In the great creation ceremony of the Arapaho it has occurred that the principal officiant, representing the first ancestor of humanity, overcome by internal commotion and fervour, left the place rigidly assigned to him by the ancient ritual, approached the central post of the sacred house, which represents the Great Spirit, entwined his arms around it and called loudly and affectionately, praying to the Father above and to the Old Men of the the four cardinal points to help him and his fellow dancers in their efforts to purify themselves.

Not only the public or common, but also the individual prayer, for which they retire to solitude, is practised freely by many Algonkin tribes, for instance the Ottawa, the Cheyenne, and others, and it is was employed for all possible individual needs.

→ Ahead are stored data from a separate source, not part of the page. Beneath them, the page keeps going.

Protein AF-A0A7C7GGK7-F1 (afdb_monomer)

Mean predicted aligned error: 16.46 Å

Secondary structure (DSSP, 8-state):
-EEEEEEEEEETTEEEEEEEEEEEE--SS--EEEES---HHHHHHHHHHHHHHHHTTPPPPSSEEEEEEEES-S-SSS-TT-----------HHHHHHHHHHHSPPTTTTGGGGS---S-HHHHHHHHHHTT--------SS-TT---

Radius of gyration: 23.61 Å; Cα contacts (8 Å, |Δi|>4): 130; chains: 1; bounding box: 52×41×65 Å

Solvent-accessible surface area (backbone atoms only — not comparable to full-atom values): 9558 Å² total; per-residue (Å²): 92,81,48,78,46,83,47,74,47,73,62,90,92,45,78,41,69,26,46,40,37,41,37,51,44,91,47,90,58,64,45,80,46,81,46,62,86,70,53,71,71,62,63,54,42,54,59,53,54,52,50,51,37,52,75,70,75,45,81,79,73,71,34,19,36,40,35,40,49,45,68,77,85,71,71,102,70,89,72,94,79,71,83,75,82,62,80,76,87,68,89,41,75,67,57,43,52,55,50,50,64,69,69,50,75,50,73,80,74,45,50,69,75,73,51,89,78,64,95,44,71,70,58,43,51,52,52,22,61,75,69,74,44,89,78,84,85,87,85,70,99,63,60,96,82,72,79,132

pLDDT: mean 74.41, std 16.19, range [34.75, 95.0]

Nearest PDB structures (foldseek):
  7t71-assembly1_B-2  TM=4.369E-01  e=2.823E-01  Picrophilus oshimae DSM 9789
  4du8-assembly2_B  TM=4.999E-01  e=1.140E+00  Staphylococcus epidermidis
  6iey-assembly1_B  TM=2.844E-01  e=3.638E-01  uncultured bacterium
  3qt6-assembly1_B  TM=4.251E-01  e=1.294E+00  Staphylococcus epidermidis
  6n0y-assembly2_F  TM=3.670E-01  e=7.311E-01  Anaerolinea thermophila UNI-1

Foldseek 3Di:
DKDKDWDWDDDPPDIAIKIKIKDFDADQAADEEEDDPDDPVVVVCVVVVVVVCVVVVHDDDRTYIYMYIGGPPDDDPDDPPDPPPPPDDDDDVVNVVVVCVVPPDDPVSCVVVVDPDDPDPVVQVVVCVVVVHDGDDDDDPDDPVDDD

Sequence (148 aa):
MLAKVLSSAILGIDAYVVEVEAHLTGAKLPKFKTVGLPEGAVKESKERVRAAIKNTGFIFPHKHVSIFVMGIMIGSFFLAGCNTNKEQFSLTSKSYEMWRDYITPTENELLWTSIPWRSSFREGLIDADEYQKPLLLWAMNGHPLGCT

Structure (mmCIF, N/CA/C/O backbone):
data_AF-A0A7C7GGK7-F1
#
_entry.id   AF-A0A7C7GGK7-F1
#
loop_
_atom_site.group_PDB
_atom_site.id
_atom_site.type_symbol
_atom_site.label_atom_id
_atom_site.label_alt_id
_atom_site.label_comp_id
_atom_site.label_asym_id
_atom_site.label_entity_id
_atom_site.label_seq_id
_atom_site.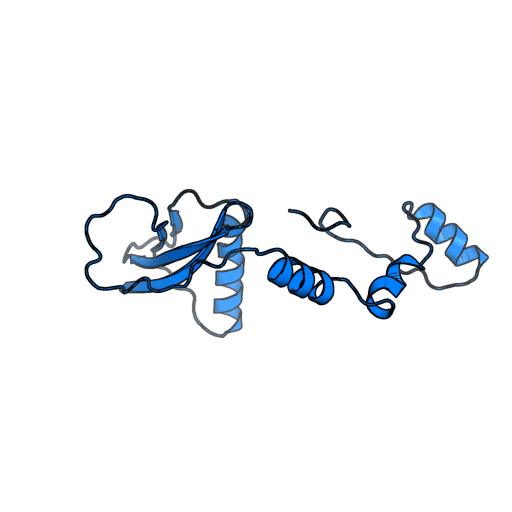pdbx_PDB_ins_code
_atom_site.Cartn_x
_atom_site.Cartn_y
_atom_site.Cartn_z
_atom_site.occupancy
_atom_site.B_iso_or_equiv
_atom_site.auth_seq_id
_atom_site.auth_comp_id
_atom_site.auth_asym_id
_atom_site.auth_atom_id
_atom_site.pdbx_PDB_model_num
ATOM 1 N N . MET A 1 1 ? -15.890 15.602 21.342 1.00 60.84 1 MET A N 1
ATOM 2 C CA . MET A 1 1 ? -15.187 14.345 21.700 1.00 60.84 1 MET A CA 1
ATOM 3 C C . MET A 1 1 ? -13.830 14.373 21.028 1.00 60.84 1 MET A C 1
ATOM 5 O O . MET A 1 1 ? -13.796 14.701 19.845 1.00 60.84 1 MET A O 1
ATOM 9 N N . LEU A 1 2 ? -12.759 14.103 21.775 1.00 77.81 2 LEU A N 1
ATOM 10 C CA . LEU A 1 2 ? -11.380 14.084 21.283 1.00 77.81 2 LEU A CA 1
ATOM 11 C C . LEU A 1 2 ? -10.863 12.643 21.350 1.00 77.81 2 LEU A C 1
ATOM 13 O O . LEU A 1 2 ? -10.968 12.018 22.402 1.00 77.81 2 LEU A O 1
ATOM 17 N N . ALA A 1 3 ? -10.345 12.129 20.242 1.00 83.38 3 ALA A N 1
ATOM 18 C CA . ALA A 1 3 ? -9.638 10.856 20.174 1.00 83.38 3 ALA A CA 1
ATOM 19 C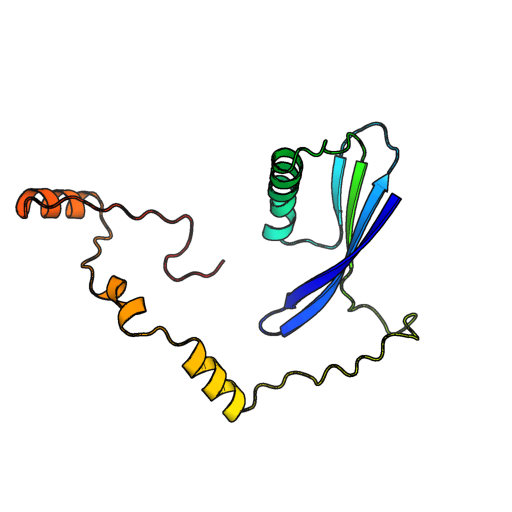 C . ALA A 1 3 ? -8.208 11.121 19.699 1.00 83.38 3 ALA A C 1
ATOM 21 O O . ALA A 1 3 ? -8.009 11.943 18.805 1.00 83.38 3 ALA A O 1
ATOM 22 N N . LYS A 1 4 ? -7.231 10.437 20.294 1.00 82.50 4 LYS A N 1
ATOM 23 C CA . LYS A 1 4 ? -5.817 10.539 19.924 1.00 82.50 4 LYS A CA 1
ATOM 24 C C . LYS A 1 4 ? -5.273 9.162 19.582 1.00 82.50 4 LYS A C 1
ATOM 26 O O . LYS A 1 4 ? -5.633 8.187 20.240 1.00 82.50 4 LYS A O 1
ATOM 31 N N . VAL A 1 5 ? -4.414 9.088 18.575 1.00 84.31 5 VAL A N 1
ATOM 32 C CA . VAL A 1 5 ? -3.712 7.861 18.200 1.00 84.31 5 VAL A CA 1
ATOM 33 C C . VAL A 1 5 ? -2.286 8.185 17.769 1.00 84.31 5 VAL A C 1
ATOM 35 O O . VAL A 1 5 ? -2.046 9.166 17.064 1.00 84.31 5 VAL A O 1
ATOM 38 N N . LEU A 1 6 ? -1.337 7.356 18.201 1.00 82.62 6 LEU A N 1
ATOM 39 C CA . LEU A 1 6 ? 0.034 7.412 17.707 1.00 82.62 6 LEU A CA 1
ATOM 40 C C . LEU A 1 6 ? 0.099 6.742 16.335 1.00 82.62 6 LEU A C 1
ATOM 42 O O . LEU A 1 6 ? -0.434 5.652 16.134 1.00 82.62 6 LEU A O 1
ATOM 46 N N . SER A 1 7 ? 0.764 7.397 15.397 1.00 83.31 7 SER A N 1
ATOM 47 C CA . SER A 1 7 ? 0.987 6.911 14.041 1.00 83.31 7 SER A CA 1
ATOM 48 C C . SER A 1 7 ? 2.434 7.187 13.623 1.00 83.31 7 SER A C 1
ATOM 50 O O . SER A 1 7 ? 3.248 7.663 14.420 1.00 83.31 7 SER A O 1
ATOM 52 N N . SER A 1 8 ? 2.774 6.864 12.382 1.00 81.62 8 SER A N 1
ATOM 53 C CA . SER A 1 8 ? 4.082 7.137 11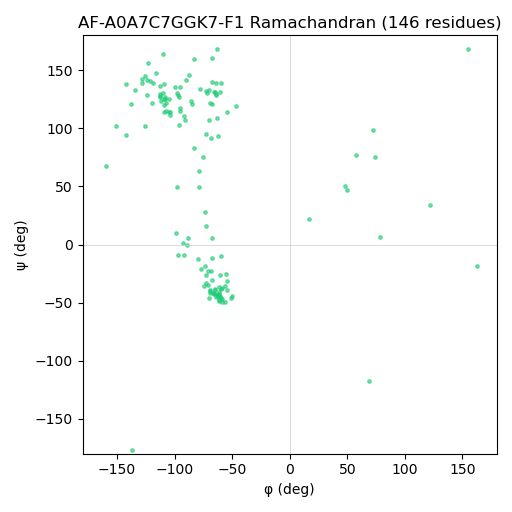.798 1.00 81.62 8 SER A CA 1
ATOM 54 C C . SER A 1 8 ? 3.936 7.863 10.466 1.00 81.62 8 SER A C 1
ATOM 56 O O . SER A 1 8 ? 3.026 7.591 9.685 1.00 81.62 8 SER A O 1
ATOM 58 N N . ALA A 1 9 ? 4.848 8.792 10.214 1.00 79.19 9 ALA A N 1
ATOM 59 C CA . ALA A 1 9 ? 5.038 9.446 8.929 1.00 79.19 9 ALA A CA 1
ATOM 60 C C . ALA A 1 9 ? 6.482 9.230 8.475 1.00 79.19 9 ALA A C 1
ATOM 62 O O . ALA A 1 9 ? 7.361 8.986 9.299 1.00 79.19 9 ALA A O 1
ATOM 63 N N . ILE A 1 10 ? 6.726 9.310 7.174 1.00 76.06 10 ILE A N 1
ATOM 64 C CA . ILE A 1 10 ? 8.057 9.128 6.598 1.00 76.06 10 ILE A CA 1
ATOM 65 C C . ILE A 1 10 ? 8.545 10.488 6.097 1.00 76.06 10 ILE A C 1
ATOM 67 O O . ILE A 1 10 ? 7.771 11.238 5.503 1.00 76.06 10 ILE A O 1
ATOM 71 N N . LEU A 1 11 ? 9.817 10.800 6.333 1.00 73.56 11 LEU A N 1
ATOM 72 C CA . LEU A 1 11 ? 10.525 11.903 5.690 1.00 73.56 11 LEU A CA 1
ATOM 73 C C . LEU A 1 11 ? 11.790 11.321 5.047 1.00 73.56 11 LEU A C 1
ATOM 75 O O . LEU A 1 11 ? 12.766 11.018 5.727 1.00 73.56 11 LEU A O 1
ATOM 79 N N . GLY A 1 12 ? 11.751 11.119 3.728 1.00 79.44 12 GLY A N 1
ATOM 80 C CA . GLY A 1 12 ? 12.812 10.407 3.010 1.00 79.44 12 GLY A CA 1
ATOM 81 C C . GLY A 1 12 ? 12.833 8.916 3.361 1.00 79.44 12 GLY A C 1
ATOM 82 O O . GLY A 1 12 ? 11.870 8.211 3.081 1.00 79.44 12 GLY A O 1
ATOM 83 N N . ILE A 1 13 ? 13.929 8.442 3.960 1.00 75.25 13 ILE A N 1
ATOM 84 C CA . ILE A 1 13 ? 14.077 7.054 4.446 1.00 75.25 13 ILE A CA 1
ATOM 85 C C . ILE A 1 13 ? 13.775 6.908 5.944 1.00 75.25 13 ILE A C 1
ATOM 87 O O . ILE A 1 13 ? 13.696 5.791 6.453 1.00 75.25 13 ILE A O 1
ATOM 91 N N . ASP A 1 14 ? 13.609 8.027 6.648 1.00 67.38 14 ASP A N 1
ATOM 92 C CA . ASP A 1 14 ? 13.467 8.057 8.097 1.00 67.38 14 ASP A CA 1
ATOM 93 C C . ASP A 1 14 ? 11.990 8.074 8.505 1.00 67.38 14 ASP A C 1
ATOM 95 O O . ASP A 1 14 ? 11.170 8.820 7.960 1.00 67.38 14 ASP A O 1
ATOM 99 N N . ALA A 1 15 ? 11.644 7.254 9.500 1.00 77.12 15 ALA A N 1
ATOM 100 C CA . ALA A 1 15 ? 10.300 7.184 10.060 1.00 77.12 15 ALA A CA 1
ATOM 101 C C . ALA A 1 15 ? 10.188 8.032 11.334 1.00 77.12 15 ALA A C 1
ATOM 103 O O . ALA A 1 15 ? 10.937 7.861 12.296 1.00 77.12 15 ALA A O 1
ATOM 104 N N . TYR A 1 16 ? 9.183 8.899 11.371 1.00 77.75 16 TYR A N 1
ATOM 105 C CA . TYR A 1 16 ? 8.879 9.791 12.480 1.00 77.75 16 TYR A CA 1
ATOM 106 C C . TYR A 1 16 ? 7.567 9.388 13.129 1.00 77.75 16 TYR A C 1
ATOM 108 O O . TYR A 1 16 ? 6.574 9.115 12.456 1.00 77.75 16 TYR A O 1
ATOM 116 N N . VAL A 1 17 ? 7.544 9.379 14.459 1.00 79.00 17 VAL A N 1
ATOM 117 C CA . VAL A 1 17 ? 6.294 9.211 15.202 1.00 79.00 17 VAL A CA 1
ATOM 118 C C . VAL A 1 17 ? 5.491 10.503 15.083 1.00 79.00 17 VAL A C 1
ATOM 120 O O . VAL A 1 17 ? 6.023 11.594 15.295 1.00 79.00 17 VAL A O 1
ATOM 123 N N . VAL A 1 18 ? 4.209 10.380 14.755 1.00 80.88 18 VAL A N 1
ATOM 124 C CA . VAL A 1 18 ? 3.268 11.501 14.682 1.00 80.88 18 VAL A CA 1
ATOM 125 C C . VAL A 1 18 ? 2.054 11.209 15.550 1.00 80.88 18 VAL A C 1
ATOM 127 O O . VAL A 1 18 ? 1.613 10.065 15.656 1.00 80.88 18 VAL A O 1
ATOM 130 N N . GLU A 1 19 ? 1.506 12.242 16.178 1.00 81.75 19 GLU A N 1
ATOM 131 C CA . GLU A 1 19 ? 0.240 12.134 16.896 1.00 81.75 19 GLU A CA 1
ATOM 132 C C . GLU A 1 19 ? -0.887 12.605 15.974 1.00 81.75 19 GLU A C 1
ATOM 134 O O . GLU A 1 19 ? -0.831 13.693 15.391 1.00 81.75 19 GLU A O 1
ATOM 139 N N . VAL A 1 20 ? -1.907 11.762 15.820 1.00 83.81 20 VAL A N 1
ATOM 140 C CA . VAL A 1 20 ? -3.114 12.089 15.065 1.00 83.81 20 VAL A CA 1
ATOM 141 C C . VAL A 1 20 ? -4.252 12.295 16.047 1.00 83.81 20 VAL A C 1
ATOM 143 O O . VAL A 1 20 ? -4.620 11.396 16.806 1.00 83.81 20 VAL A O 1
ATOM 146 N N . GLU A 1 21 ? -4.844 13.480 15.997 1.00 83.38 21 GLU A N 1
ATOM 147 C CA . GLU A 1 21 ? -5.991 13.834 16.816 1.00 83.38 21 GLU A CA 1
ATOM 148 C C . GLU A 1 21 ? -7.242 13.958 15.951 1.00 83.38 21 GLU A C 1
ATOM 150 O O . GLU A 1 21 ? -7.264 14.664 14.942 1.00 83.38 21 GLU A O 1
ATOM 155 N N . ALA A 1 22 ? -8.321 13.307 16.370 1.00 84.25 22 ALA A N 1
ATOM 156 C CA . ALA A 1 22 ? -9.635 13.439 15.767 1.00 84.25 22 ALA A CA 1
ATOM 157 C C . ALA A 1 22 ? -10.579 14.136 16.745 1.00 84.25 22 ALA A C 1
ATOM 159 O O . ALA A 1 22 ? -10.811 13.678 17.867 1.00 84.25 22 ALA A O 1
ATOM 160 N N . HIS A 1 23 ? -11.166 15.240 16.298 1.00 81.56 23 HIS A N 1
ATOM 161 C CA . HIS A 1 23 ? -12.105 16.018 17.081 1.00 81.56 23 HIS A CA 1
ATOM 162 C C . HIS A 1 23 ? -13.475 16.083 16.404 1.00 81.56 23 HIS A C 1
ATOM 164 O O . HIS A 1 23 ? -13.628 16.592 15.290 1.00 81.56 23 HIS A O 1
ATOM 170 N N . LEU A 1 24 ? -14.494 15.612 17.122 1.00 79.56 24 LEU A N 1
ATOM 171 C CA . LEU A 1 24 ? -15.897 15.777 16.748 1.00 79.56 24 LEU A CA 1
ATOM 172 C C . LEU A 1 24 ? -16.437 17.060 17.378 1.00 79.56 24 LEU A C 1
ATOM 174 O O . LEU A 1 24 ? -16.672 17.105 18.592 1.00 79.56 24 LEU A O 1
ATOM 178 N N . THR A 1 25 ? -16.649 18.078 16.543 1.00 72.50 25 THR A N 1
ATOM 179 C CA . THR A 1 25 ? -17.270 19.355 16.923 1.00 72.50 25 THR A CA 1
ATOM 180 C C . THR A 1 25 ? -18.784 19.284 16.734 1.00 72.50 25 THR A C 1
ATOM 182 O O . THR A 1 25 ? -19.278 18.719 15.760 1.00 72.50 25 THR A O 1
ATOM 185 N N . GLY A 1 26 ? -19.547 19.885 17.650 1.00 61.53 26 GLY A N 1
ATOM 186 C CA . GLY A 1 26 ? -21.019 19.892 17.627 1.00 61.53 26 GLY A CA 1
ATOM 187 C C . GLY A 1 26 ? -21.663 20.780 16.553 1.00 61.53 26 GLY A C 1
ATOM 188 O O . GLY A 1 26 ? -22.843 21.096 16.665 1.00 61.53 26 GLY A O 1
ATOM 189 N N . ALA A 1 27 ? -20.912 21.221 15.541 1.00 62.66 27 ALA A N 1
ATOM 190 C CA . ALA A 1 27 ? -21.442 22.086 14.494 1.00 62.66 27 ALA A CA 1
ATOM 191 C C . ALA A 1 27 ? -22.473 21.338 13.630 1.00 62.66 27 ALA A C 1
ATOM 193 O O . ALA A 1 27 ? -22.275 20.175 13.279 1.00 62.66 27 ALA A O 1
ATOM 194 N N . LYS A 1 28 ? -23.562 22.033 13.269 1.00 58.16 28 LYS A N 1
ATOM 195 C CA . LYS A 1 28 ? -24.721 21.486 12.535 1.00 58.16 28 LYS A CA 1
ATOM 196 C C . LYS A 1 28 ? -24.420 21.068 11.087 1.00 58.16 28 LYS A C 1
ATOM 198 O O . LYS A 1 28 ? -25.258 20.430 10.461 1.00 58.16 28 LYS A O 1
ATOM 203 N N . LEU A 1 29 ? -23.255 21.434 10.551 1.00 63.78 29 LEU A N 1
ATOM 204 C CA . LEU A 1 29 ? -22.863 21.145 9.173 1.00 63.78 29 LEU A CA 1
ATOM 205 C C . LEU A 1 29 ? -21.753 20.083 9.145 1.00 63.78 29 LEU A C 1
ATOM 207 O O . LEU A 1 29 ? -20.672 20.322 9.697 1.00 63.78 29 LEU A O 1
ATOM 211 N N . PRO A 1 30 ? -21.981 18.930 8.488 1.00 61.34 30 PRO A N 1
ATOM 212 C CA . PRO A 1 30 ? -20.973 17.892 8.356 1.00 61.34 30 PRO A CA 1
ATOM 213 C C . PRO A 1 30 ? -19.868 18.375 7.418 1.00 61.34 30 PRO A C 1
ATOM 215 O O . PRO A 1 30 ? -20.032 18.458 6.202 1.00 61.34 30 PRO A O 1
ATOM 218 N N . LYS A 1 31 ? -18.706 18.690 7.983 1.00 73.94 31 LYS A N 1
ATOM 219 C CA . LYS A 1 31 ? -17.505 19.014 7.219 1.00 73.94 31 LYS A CA 1
ATOM 220 C C . LYS A 1 31 ? -16.330 18.263 7.819 1.00 73.94 31 LYS A C 1
ATOM 222 O O . LYS A 1 31 ? -16.164 18.196 9.030 1.00 73.94 31 LYS A O 1
ATOM 227 N N . PHE A 1 32 ? -15.567 17.636 6.933 1.00 75.44 32 PHE A N 1
ATOM 228 C CA . PHE A 1 32 ? -14.387 16.860 7.279 1.00 75.44 32 PHE A CA 1
ATOM 229 C C . PHE A 1 32 ? -13.169 17.631 6.797 1.00 75.44 32 PHE A C 1
ATOM 231 O O . PHE A 1 32 ? -13.013 17.815 5.581 1.00 75.44 32 PHE A O 1
ATOM 238 N N . LYS A 1 33 ? -12.351 18.099 7.737 1.00 78.94 33 LYS A N 1
ATOM 239 C CA . LYS A 1 33 ? -11.163 18.910 7.471 1.00 78.94 33 LYS A CA 1
ATOM 240 C C . LYS A 1 33 ? -9.943 18.238 8.088 1.00 78.94 33 LYS A C 1
ATOM 242 O O . LYS A 1 33 ? -9.950 17.945 9.277 1.00 78.94 33 LYS A O 1
ATOM 247 N N . THR A 1 34 ? -8.902 18.065 7.285 1.00 79.44 34 THR A N 1
ATOM 248 C CA . THR A 1 34 ? -7.578 17.652 7.759 1.00 79.44 34 THR A CA 1
ATOM 249 C C . THR A 1 34 ? -6.689 18.892 7.859 1.00 79.44 34 THR A C 1
ATOM 251 O O . THR A 1 34 ? -6.721 19.743 6.967 1.00 79.44 34 THR A O 1
ATOM 254 N N . VAL A 1 35 ? -5.943 19.032 8.951 1.00 70.81 35 VAL A N 1
ATOM 255 C CA . VAL A 1 35 ?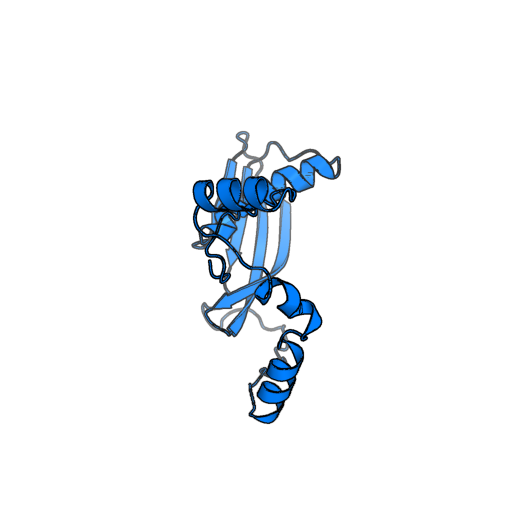 -5.074 20.179 9.265 1.00 70.81 35 VAL A CA 1
ATOM 256 C C . VAL A 1 35 ? -3.678 19.655 9.614 1.00 70.81 35 VAL A C 1
ATOM 258 O O . VAL A 1 35 ? -3.576 18.639 10.294 1.00 70.81 35 VAL A O 1
ATOM 261 N N . GLY A 1 36 ? -2.625 20.335 9.142 1.00 65.38 36 GLY A N 1
ATOM 262 C CA . GLY A 1 36 ? -1.224 19.920 9.338 1.00 65.38 36 GLY A CA 1
ATOM 263 C C . GLY A 1 36 ? -0.434 19.695 8.043 1.00 65.38 36 GLY A C 1
ATOM 264 O O . GLY A 1 36 ? 0.380 18.788 7.997 1.00 65.38 36 GLY A O 1
ATOM 265 N N . LEU A 1 37 ? -0.709 20.475 6.982 1.00 64.56 37 LEU A N 1
ATOM 266 C CA . LEU A 1 37 ? -0.084 20.333 5.649 1.00 64.56 37 LEU A CA 1
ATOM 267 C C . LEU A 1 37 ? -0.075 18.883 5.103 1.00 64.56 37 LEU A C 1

— H. Schmidt, The High Gods in North America, Oxford, 1933, p. 81, quoted in Daniel Sargent, Catherine Tekakwitha,, NY, 1936. p. 15–16.

The "High God"of the Algonquians

The definition of such a god was not found in any credo of theirs. Had a tourist gone among them in the old days and asked them the distinct question, Have you a High God? the answer would probably have been No. The High God of the Algonquians can be found in their ceremonies and customs that presuppose him, and in the metaphors of their prayers and songs. From the study of such emerges a god, called by the anthropologists a High God. He is one whose picture cannot be drawn. He needs nothing, can do all, knows all. He cannot be bargained with as a spirit or power—in the Algonquians tongues a manitu—can be bargained with.
— Daniel Sargeant, Catherine Tekakwitha, NY, 1936, p. 11.

Thursday, November 20, 2014

On a Crucifix


See

Here at last

Is

Love


On a Crucifix by Dunstan Thompson

Monday, November 17, 2014

Fr. William Peers Smith, Speaking of the Devil

Philip Trower:

Shortly after my reception I went for a walk by myself in St James’s or Green Park near Buckingham Palace. I forget now which. Here I sat down on a bench and almost immediately my head was filled with a torrent of thoughts and ideas contradicting the faith I had just committed myself to. You don’t really believe it all. You’ve been deceiving yourself. You know it. It can’t possibly all be true and so on. I had never before experienced anything like it. It was as though another person was speaking inside my head, as was indeed the case.

Scared and appalled, I rushed back to Farm Street and asked to see Fr. William. I was shown into a waiting room where after a few minutes he joined me.

Gently but firmly he explained about temptations against faith and the way to deal with them. In so far as possible ignore them. They come from the Devil. Above all don’t argue with them. If you do you will only lose the argument. The devil is much cleverer than you are.

This went on for several months. It was worst when I tried to think about Our Lady or looked at pictures or statues of her. My mind would be besieged with filthy thoughts. The whole experience was appalling while it lasted, but in the end it worked to my advantage. It made the existence of the devil and the powers of evil real to me in a way nothing else could have. In that way he can be said to have overplayed his hand.

Another piece of advice I remember Fr. William giving was about how to tell the difference between the action of the devil on the soul and the action of the Holy Spirit. The action or suggestions of the devil is like water dripping on a stone. An aggravating drip, drip, drip, drip. The action of the Holy Spirit is like water gently falling on a sponge.